This week the FCC concluded that “broadband is not being deployed to all Americans in a reasonable and timely fashion” in its eighth annual “Broadband Progress Report.” It found 19 million Americans are still without fixed broadband access.
But note the word ‘fixed’ – this conclusion doesn’t include mobile access. The FCC didn’t forget wireless broadband; they explicitly chose not to include it. In fact, the FCC is operating under the mandate that all Americans should have access to fixed and mobile broadband. They use this as a justification for excluding mobile in their determination – that it should be assessed separately, even though no such assessment has been made. So someone who has a smartphone but no access to a wireline connection still counts as not having access.

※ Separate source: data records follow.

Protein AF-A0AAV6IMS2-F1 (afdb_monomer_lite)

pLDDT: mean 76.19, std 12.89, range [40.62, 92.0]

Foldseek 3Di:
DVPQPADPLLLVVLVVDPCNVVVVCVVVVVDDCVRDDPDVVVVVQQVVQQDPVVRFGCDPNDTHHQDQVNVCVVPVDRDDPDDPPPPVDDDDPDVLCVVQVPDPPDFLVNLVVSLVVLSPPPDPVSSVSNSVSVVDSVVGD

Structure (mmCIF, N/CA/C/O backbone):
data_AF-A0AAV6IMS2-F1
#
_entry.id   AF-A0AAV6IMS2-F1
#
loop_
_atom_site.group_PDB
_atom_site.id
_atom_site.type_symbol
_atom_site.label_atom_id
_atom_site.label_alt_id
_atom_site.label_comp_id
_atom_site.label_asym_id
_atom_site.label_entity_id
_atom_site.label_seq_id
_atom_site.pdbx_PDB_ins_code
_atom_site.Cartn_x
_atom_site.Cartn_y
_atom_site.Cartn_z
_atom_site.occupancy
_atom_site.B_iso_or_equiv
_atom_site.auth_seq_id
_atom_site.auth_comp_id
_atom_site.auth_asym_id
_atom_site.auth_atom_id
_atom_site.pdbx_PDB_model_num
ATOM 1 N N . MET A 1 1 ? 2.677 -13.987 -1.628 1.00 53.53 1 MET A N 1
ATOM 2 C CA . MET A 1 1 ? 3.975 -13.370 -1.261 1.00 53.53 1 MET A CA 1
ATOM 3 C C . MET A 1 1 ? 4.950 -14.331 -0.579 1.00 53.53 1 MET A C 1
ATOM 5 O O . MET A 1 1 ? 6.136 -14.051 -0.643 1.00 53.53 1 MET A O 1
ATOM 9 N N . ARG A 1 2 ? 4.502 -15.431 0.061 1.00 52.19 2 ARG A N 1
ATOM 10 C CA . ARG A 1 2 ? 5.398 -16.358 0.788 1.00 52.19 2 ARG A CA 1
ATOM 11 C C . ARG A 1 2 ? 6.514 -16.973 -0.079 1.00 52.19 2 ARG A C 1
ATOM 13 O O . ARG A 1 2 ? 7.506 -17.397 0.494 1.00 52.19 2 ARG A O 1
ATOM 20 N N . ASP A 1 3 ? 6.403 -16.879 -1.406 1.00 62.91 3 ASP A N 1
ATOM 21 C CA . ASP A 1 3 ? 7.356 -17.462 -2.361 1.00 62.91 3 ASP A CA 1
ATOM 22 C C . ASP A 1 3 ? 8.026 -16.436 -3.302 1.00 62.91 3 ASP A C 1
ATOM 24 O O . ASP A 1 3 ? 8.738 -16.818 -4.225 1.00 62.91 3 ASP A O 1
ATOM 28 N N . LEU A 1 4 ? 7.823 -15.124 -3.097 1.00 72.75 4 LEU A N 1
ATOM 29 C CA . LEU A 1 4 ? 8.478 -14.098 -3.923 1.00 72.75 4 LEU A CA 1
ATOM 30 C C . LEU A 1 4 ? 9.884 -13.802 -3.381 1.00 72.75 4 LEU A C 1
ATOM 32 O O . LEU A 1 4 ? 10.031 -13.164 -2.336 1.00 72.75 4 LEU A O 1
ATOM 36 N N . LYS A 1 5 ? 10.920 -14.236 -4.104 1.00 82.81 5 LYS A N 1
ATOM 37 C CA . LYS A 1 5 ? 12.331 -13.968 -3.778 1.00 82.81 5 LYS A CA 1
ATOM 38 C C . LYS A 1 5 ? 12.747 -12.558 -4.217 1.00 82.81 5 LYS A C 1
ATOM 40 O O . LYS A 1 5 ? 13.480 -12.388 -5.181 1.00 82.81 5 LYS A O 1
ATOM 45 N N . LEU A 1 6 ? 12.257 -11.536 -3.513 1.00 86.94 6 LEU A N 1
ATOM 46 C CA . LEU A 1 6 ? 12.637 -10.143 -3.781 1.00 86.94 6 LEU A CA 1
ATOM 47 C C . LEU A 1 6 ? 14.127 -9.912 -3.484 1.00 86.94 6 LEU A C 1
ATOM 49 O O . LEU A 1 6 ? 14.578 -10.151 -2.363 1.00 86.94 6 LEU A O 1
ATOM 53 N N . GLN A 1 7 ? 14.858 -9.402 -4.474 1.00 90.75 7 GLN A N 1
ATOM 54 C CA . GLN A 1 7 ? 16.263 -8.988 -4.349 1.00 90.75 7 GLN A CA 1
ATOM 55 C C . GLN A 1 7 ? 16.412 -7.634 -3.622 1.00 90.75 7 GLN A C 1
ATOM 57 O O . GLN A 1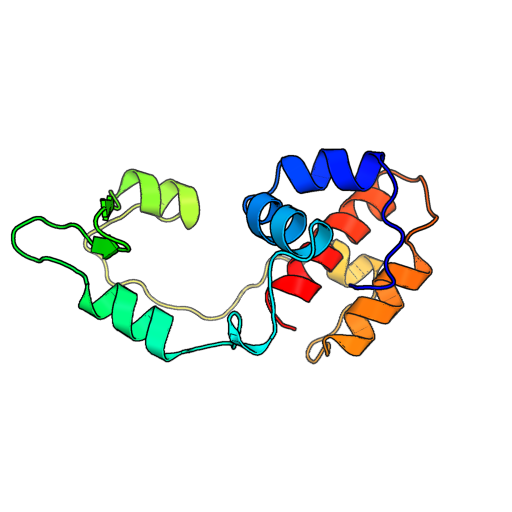 7 ? 15.445 -6.885 -3.463 1.00 90.75 7 GLN A O 1
ATOM 62 N N . GLU A 1 8 ? 17.629 -7.292 -3.185 1.00 90.88 8 GLU A N 1
ATOM 63 C CA . GLU A 1 8 ? 17.880 -6.100 -2.352 1.00 90.88 8 GLU A CA 1
ATOM 64 C C . GLU A 1 8 ? 17.486 -4.787 -3.045 1.00 90.88 8 GLU A C 1
ATOM 66 O O . GLU A 1 8 ? 16.871 -3.922 -2.421 1.00 90.88 8 GLU A O 1
ATOM 71 N N . HIS A 1 9 ? 17.736 -4.651 -4.350 1.00 90.81 9 HIS A N 1
ATOM 72 C CA . HIS A 1 9 ? 17.346 -3.453 -5.101 1.00 90.81 9 HIS A CA 1
ATOM 73 C C . HIS A 1 9 ? 15.818 -3.239 -5.112 1.00 90.81 9 HIS A C 1
ATOM 75 O O . HIS A 1 9 ? 15.351 -2.102 -5.015 1.00 90.81 9 HIS A O 1
ATOM 81 N N . HIS A 1 10 ? 15.023 -4.316 -5.110 1.00 91.81 10 HIS A N 1
ATOM 82 C CA . HIS A 1 10 ? 13.569 -4.231 -4.977 1.00 91.81 10 HIS A CA 1
ATOM 83 C C . HIS A 1 10 ? 13.183 -3.730 -3.581 1.00 91.81 10 HIS A C 1
ATOM 85 O O . HIS A 1 10 ? 12.303 -2.881 -3.438 1.00 91.81 10 HIS A O 1
ATOM 91 N N . LEU A 1 11 ? 13.857 -4.221 -2.535 1.00 90.56 11 LEU A N 1
ATOM 92 C CA . L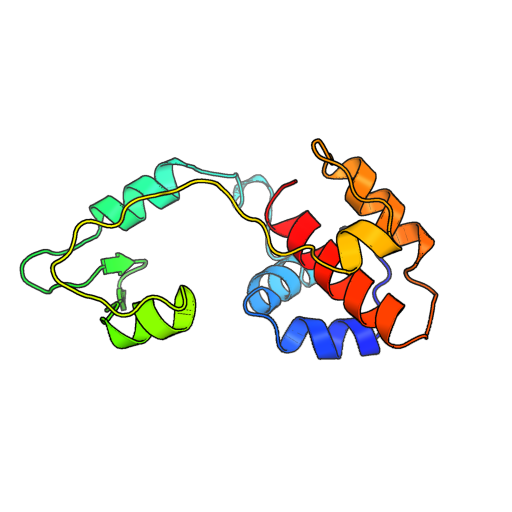EU A 1 11 ? 13.598 -3.827 -1.148 1.00 90.56 11 LEU A CA 1
ATOM 93 C C . LEU A 1 11 ? 13.939 -2.357 -0.887 1.00 90.56 11 LEU A C 1
ATOM 95 O O . LEU A 1 11 ? 13.178 -1.676 -0.197 1.00 90.56 11 LEU A O 1
ATOM 99 N N . ILE A 1 12 ? 15.036 -1.855 -1.463 1.00 91.94 12 ILE A N 1
ATOM 100 C CA . ILE A 1 12 ? 15.430 -0.441 -1.381 1.00 91.94 12 ILE A CA 1
ATOM 101 C C . ILE A 1 12 ? 14.314 0.462 -1.911 1.00 91.94 12 ILE A C 1
ATOM 103 O O . ILE A 1 12 ? 13.995 1.480 -1.295 1.00 91.94 12 ILE A O 1
ATOM 107 N N . LEU A 1 13 ? 13.694 0.091 -3.031 1.00 89.19 13 LEU A N 1
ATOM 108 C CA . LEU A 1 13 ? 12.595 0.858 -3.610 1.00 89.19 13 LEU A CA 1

That’s just silly – by excluding mobile access, the FCC is missing the fastest growing segment of the broadband market. And at this point it may take longer for all Americans to have access to fixed broadband than to mobile. The Telecommunications Industry Association estimates investment on mobile broadband infrastructure could total $100 billion through 2015. The FCC’s own data suggests that if access to either fixed or mobile were counted, the number of Americans without broadband access could be as low as 5.5 million.
Such an obvious exclusion makes the report’s findings hard to use in a meaningful way. It’s like judging a book by its cover – you’re missing a vital part of the story. Yet important regulatory decisions are being derived from this report. The only conclusion I derived from this report is that the FCC needs to adapt its mandates in a way that keeps pace with the fast-changing broadband landscape.